# Provided information
┄┄┄┄┄┄

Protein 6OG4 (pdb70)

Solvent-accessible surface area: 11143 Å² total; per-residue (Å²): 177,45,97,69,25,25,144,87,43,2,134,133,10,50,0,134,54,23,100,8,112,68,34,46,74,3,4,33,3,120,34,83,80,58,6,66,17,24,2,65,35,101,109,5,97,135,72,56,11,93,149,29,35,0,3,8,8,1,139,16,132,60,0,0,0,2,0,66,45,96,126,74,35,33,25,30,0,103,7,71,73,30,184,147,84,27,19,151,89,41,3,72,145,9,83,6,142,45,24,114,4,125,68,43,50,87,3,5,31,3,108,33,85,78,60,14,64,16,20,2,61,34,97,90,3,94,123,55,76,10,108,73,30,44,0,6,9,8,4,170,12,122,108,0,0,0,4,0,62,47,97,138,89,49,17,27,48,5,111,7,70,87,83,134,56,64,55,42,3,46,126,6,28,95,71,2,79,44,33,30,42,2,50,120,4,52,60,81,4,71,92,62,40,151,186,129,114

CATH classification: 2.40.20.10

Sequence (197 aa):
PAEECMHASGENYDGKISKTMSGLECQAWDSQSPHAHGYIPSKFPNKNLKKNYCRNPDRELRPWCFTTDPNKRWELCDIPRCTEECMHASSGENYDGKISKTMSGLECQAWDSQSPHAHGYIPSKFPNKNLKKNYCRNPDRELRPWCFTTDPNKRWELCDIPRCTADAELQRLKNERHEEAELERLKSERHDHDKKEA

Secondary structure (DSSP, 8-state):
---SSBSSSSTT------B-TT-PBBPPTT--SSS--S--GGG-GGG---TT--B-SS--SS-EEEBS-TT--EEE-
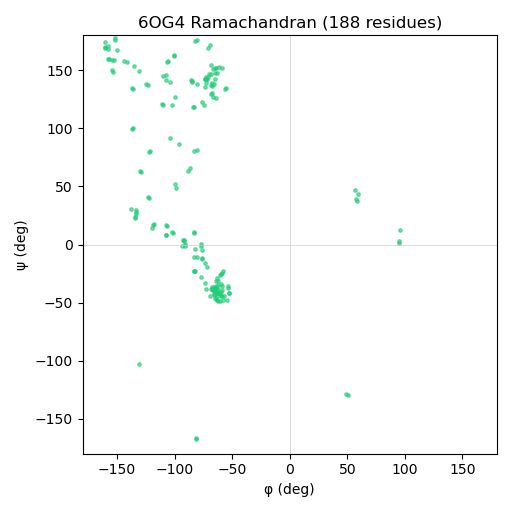-PPBP-/--SBSSSSTT------B-TTSPBBPPTT--SS---S--TTTSGGG---TT--B--S--SS-EEEBS-TT--EEE--PPB-/-HHHHHHHHHHHHHHHHHHHHHHHHHHHHHHHH-

Foldseek 3Di:
DFDQAAQAAAQPPQDAAQAAQVGFGADQLCDPPPHHDDSHCVVQVVQNSGGRGFTDNDPDNHTKGQGNDSVGGIHHHDGHHDD/DQADQAAAQPPQDAAQAAQVGFGADQLCDCPPHRDDSHCVVVVVQNSGGRGFGDNDPDNHTKGQGNPSVGGIHHHDGHHD/DVVVVVVVVVVVVVVVVVVVVVVVVVVVVVVVVD

Organism: Homo sapiens (NCBI:txid9606)

Radius of gyration: 19.77 Å; Cα contacts (8 Å, |Δi|>4): 386; chains: 3; bounding box: 45×36×56 Å

GO terms:
  GO:0005576 extracellular region (C, IDA)
  GO:0007596 blood coagulation (P, IMP)
  GO:0005515 protein binding (F, IPI)
  GO:0042730 fibrinolysis (P, IDA)
  GO:0004252 serine-type endopeptidase activity (F, IDA)
  GO:0030574 collagen catabolic process (P, IDA)
  GO:0051919 positive regulation of fibrinolysis (P, IDA)
  GO:0008236 serine-type peptidase activity (F, TAS)
  GO:0005102 signaling receptor binding (F, IPI)
  GO:0019904 protein domain specific binding (F, IPI)
  GO:0005576 extracellular region (C, TAS)
  GO:0005886 plasma membrane (C, TAS)
  GO:0031093 platelet alpha granule lumen (C, TAS)
  GO:0009897 external side of plasma membrane (C, IDA)
  GO:0009986 cell surface (C, IDA)
  GO:0010812 negative regulation of cell-substrate adhesion (P, IDA)
  GO:0004175 endopeptidase activity (F, IDA)
  GO:0022617 extracellular matrix disassembly (P, IDA)
  GO:0051918 negative regulation of fibrinolysis (P, IDA)
  GO:2000048 negative regulation of cell-cell adhesion mediated by cadherin (P, TAS)

Structure (mmCIF, N/CA/C/O backbone):
data_6OG4
#
_entry.id   6OG4
#
_cell.length_a   52.599
_cell.length_b   52.599
_cell.length_c   198.250
_cell.angle_alpha   90.000
_cell.angle_beta   90.000
_cell.angle_gamma   90.000
#
_symmetry.space_group_name_H-M   'P 43 21 2'
#
loop_
_entity.id
_entity.type
_entity.pdbx_description
1 polymer Plasminogen
2 polymer 'Plasminogen-binding group A streptococcal M-like protein PAM'
3 non-polymer 'SULFATE ION'
4 water water
#
loop_
_atom_site.group_PDB
_atom_site.id
_atom_site.type_symbol
_atom_site.label_atom_id
_atom_site.label_alt_id
_atom_site.label_comp_id
_atom_site.label_asym_id
_atom_site.label_entity_id
_atom_site.label_seq_id
_atom_site.pdbx_PDB_ins_code
_atom_
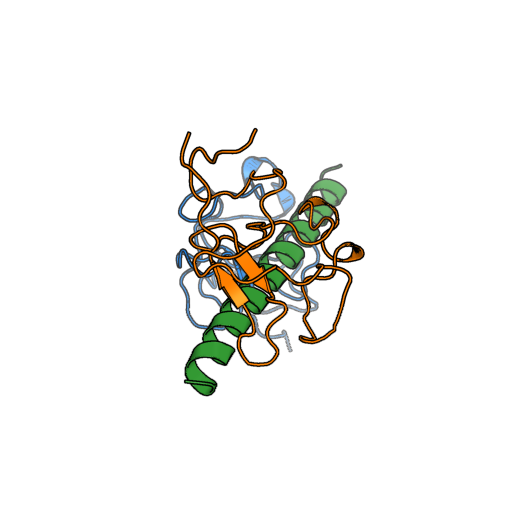site.Cartn_x
_atom_site.Cartn_y
_atom_site.Cartn_z
_atom_site.occupancy
_atom_site.B_iso_or_equiv
_atom_site.auth_seq_id
_atom_site.auth_comp_id
_atom_site.auth_asym_id
_atom_site.auth_atom_id
_atom_site.pdbx_PDB_model_num
ATOM 1 N N . PRO A 1 4 ? -19.16605 7.05278 130.55347 1.000 39.91447 162 PRO A N 1
ATOM 2 C CA . PRO A 1 4 ? -18.42215 7.44541 129.34565 1.000 35.04378 162 PRO A CA 1
ATOM 3 C C . PRO A 1 4 ? -17.52050 6.33669 128.84424 1.000 34.66346 162 PRO A C 1
ATOM 4 O O . PRO A 1 4 ? -17.02579 5.55168 129.63993 1.000 34.13040 162 PRO A O 1
ATOM 8 N N . ALA A 1 5 ? -17.30174 6.27332 127.53278 1.000 28.77067 163 ALA A N 1
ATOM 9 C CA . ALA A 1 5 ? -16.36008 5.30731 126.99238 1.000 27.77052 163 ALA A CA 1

┄┄┄┄┄┄

# The problem
For this task, give the full listing again verbatim and keep out every picture.

# Answer to the problem
Protein 6OG4 (pdb70)

Solvent-accessible surface area: 11143 Å² total; per-residue (Å²): 177,45,97,69,25,25,144,87,43,2,134,133,10,50,0,134,54,23,100,8,112,68,34,46,74,3,4,33,3,120,34,83,80,58,6,66,17,24,2,65,35,101,109,5,97,135,72,56,11,93,149,29,35,0,3,8,8,1,139,16,132,60,0,0,0,2,0,66,45,96,126,74,35,33,25,30,0,103,7,71,73,30,184,147,84,27,19,151,89,41,3,72,145,9,83,6,142,45,24,114,4,125,68,43,50,87,3,5,31,3,108,33,85,78,60,14,64,16,20,2,61,34,97,90,3,94,123,55,76,10,108,73,30,44,0,6,9,8,4,170,12,122,108,0,0,0,4,0,62,47,97,138,89,49,17,27,48,5,111,7,70,87,83,134,56,64,55,42,3,46,126,6,28,95,71,2,79,44,33,30,42,2,50,120,4,52,60,81,4,71,92,62,40,151,186,129,114

CATH classification: 2.40.20.10

Sequence (197 aa):
PAEECMHASGENYDGKISKTMSGLECQAWDSQSPHAHGYIPSKFPNKNLKKNYCRNPDRELRPWCFTTDPNKRWELCDIPRCTEECMHASSGENYDGKISKTMSGLECQAWDSQSPHAHGYIPSKFPNKNLKKNYCRNPDRELRPWCFTTDPNKRWELCDIPRCTADAELQRLKNERHEEAELERLKSERHDHDKKEA

Secondary structure (DSSP, 8-state):
---SSBSSSSTT------B-TT-PBBPPTT--SSS--S--GGG-GGG---TT--B-SS--SS-EEEBS-TT--EEE-
-PPBP-/--SBSSSSTT------B-TTSPBBPPTT--SS---S--TTTSGGG---TT--B--S--SS-EEEBS-TT--EEE--PPB-/-HHHHHHHHHHHHHHHHHHHHHHHHHHHHHHHH-

Foldseek 3Di:
DFDQAAQAAAQPPQDAAQAAQVGFGADQLCDPPPHHDDSHCVVQVVQNSGGRGFTDNDPDNHTKGQGNDSVGGIHHHDGHHDD/DQADQAAAQPPQDAAQAAQVGFGADQLCDCPPHRDDSHCVVVVVQNSGGRGFGDNDPDNHTKGQGNPSVGGIHHHDGHHD/DVVVVVVVVVVVVVVVVVVVVVVVVVVVVVVVVD

Organism: Homo sapiens (NCBI:txid9606)

Radius of gyration: 19.77 Å; Cα contacts (8 Å, |Δi|>4): 386; chains: 3; bounding box: 45×36×56 Å

GO terms:
  GO:0005576 extracellular region (C, IDA)
  GO:0007596 blood coagulation (P, IMP)
  GO:0005515 protein binding (F, IPI)
  GO:0042730 fibrinolysis (P, IDA)
  GO:0004252 serine-type endopeptidase activity (F, IDA)
  GO:0030574 collagen catabolic process (P, IDA)
  GO:0051919 positive regulation of fibrinolysis (P, IDA)
  GO:0008236 serine-type peptidase activity (F, TAS)
  GO:0005102 signaling receptor binding (F, IPI)
  GO:0019904 protein domain specific binding (F, IPI)
  GO:0005576 extracellular region (C, TAS)
  GO:0005886 plasma membrane (C, TAS)
  GO:0031093 platelet alpha granule lumen (C, TAS)
  GO:0009897 external side of plasma membrane (C, IDA)
  GO:0009986 cell surface (C, IDA)
  GO:0010812 negative regulation of cell-substrate adhesion (P, IDA)
  GO:0004175 endopeptidase activity (F, IDA)
  GO:0022617 extracellular matrix disassembly (P, IDA)
  GO:0051918 negative regulation of fibrinolysis (P, IDA)
  GO:2000048 negative regulation of cell-cell adhesion mediated by cadherin (P, TAS)

Structure (mmCIF, N/CA/C/O backbone):
data_6OG4
#
_entry.id   6OG4
#
_cell.length_a   52.599
_cell.length_b   52.599
_cell.length_c   198.250
_cell.angle_alpha   90.000
_cell.angle_beta   90.000
_cell.angle_gamma   90.000
#
_symmetry.space_group_name_H-M   'P 43 21 2'
#
loop_
_entity.id
_entity.type
_entity.pdbx_description
1 polymer Plasminogen
2 polymer 'Plasminogen-binding group A streptococcal M-like protein PAM'
3 non-polymer 'SULFATE ION'
4 water water
#
loop_
_atom_site.group_PDB
_atom_site.id
_atom_site.type_symbol
_atom_site.label_atom_id
_atom_site.label_alt_id
_atom_site.label_comp_id
_atom_site.label_asym_id
_atom_site.label_entity_id
_atom_site.label_seq_id
_atom_site.pdbx_PDB_ins_code
_atom_
site.Cartn_x
_atom_site.Cartn_y
_atom_site.Cartn_z
_atom_site.occupancy
_atom_site.B_iso_or_equiv
_atom_site.auth_seq_id
_atom_site.auth_comp_id
_atom_site.auth_asym_id
_atom_site.auth_atom_id
_atom_site.pdbx_PDB_model_num
ATOM 1 N N . PRO A 1 4 ? -19.16605 7.05278 130.55347 1.000 39.91447 162 PRO A N 1
ATOM 2 C CA . PRO A 1 4 ? -18.42215 7.44541 129.34565 1.000 35.04378 162 PRO A CA 1
ATOM 3 C C . PRO A 1 4 ? -17.52050 6.33669 128.84424 1.000 34.66346 162 PRO A C 1
ATOM 4 O O . PRO A 1 4 ? -17.02579 5.55168 129.63993 1.000 34.13040 162 PRO A O 1
ATOM 8 N N . ALA A 1 5 ? -17.30174 6.27332 127.53278 1.000 28.77067 163 ALA A N 1
ATOM 9 C CA . ALA A 1 5 ? -16.36008 5.30731 126.99238 1.000 27.77052 163 ALA A CA 1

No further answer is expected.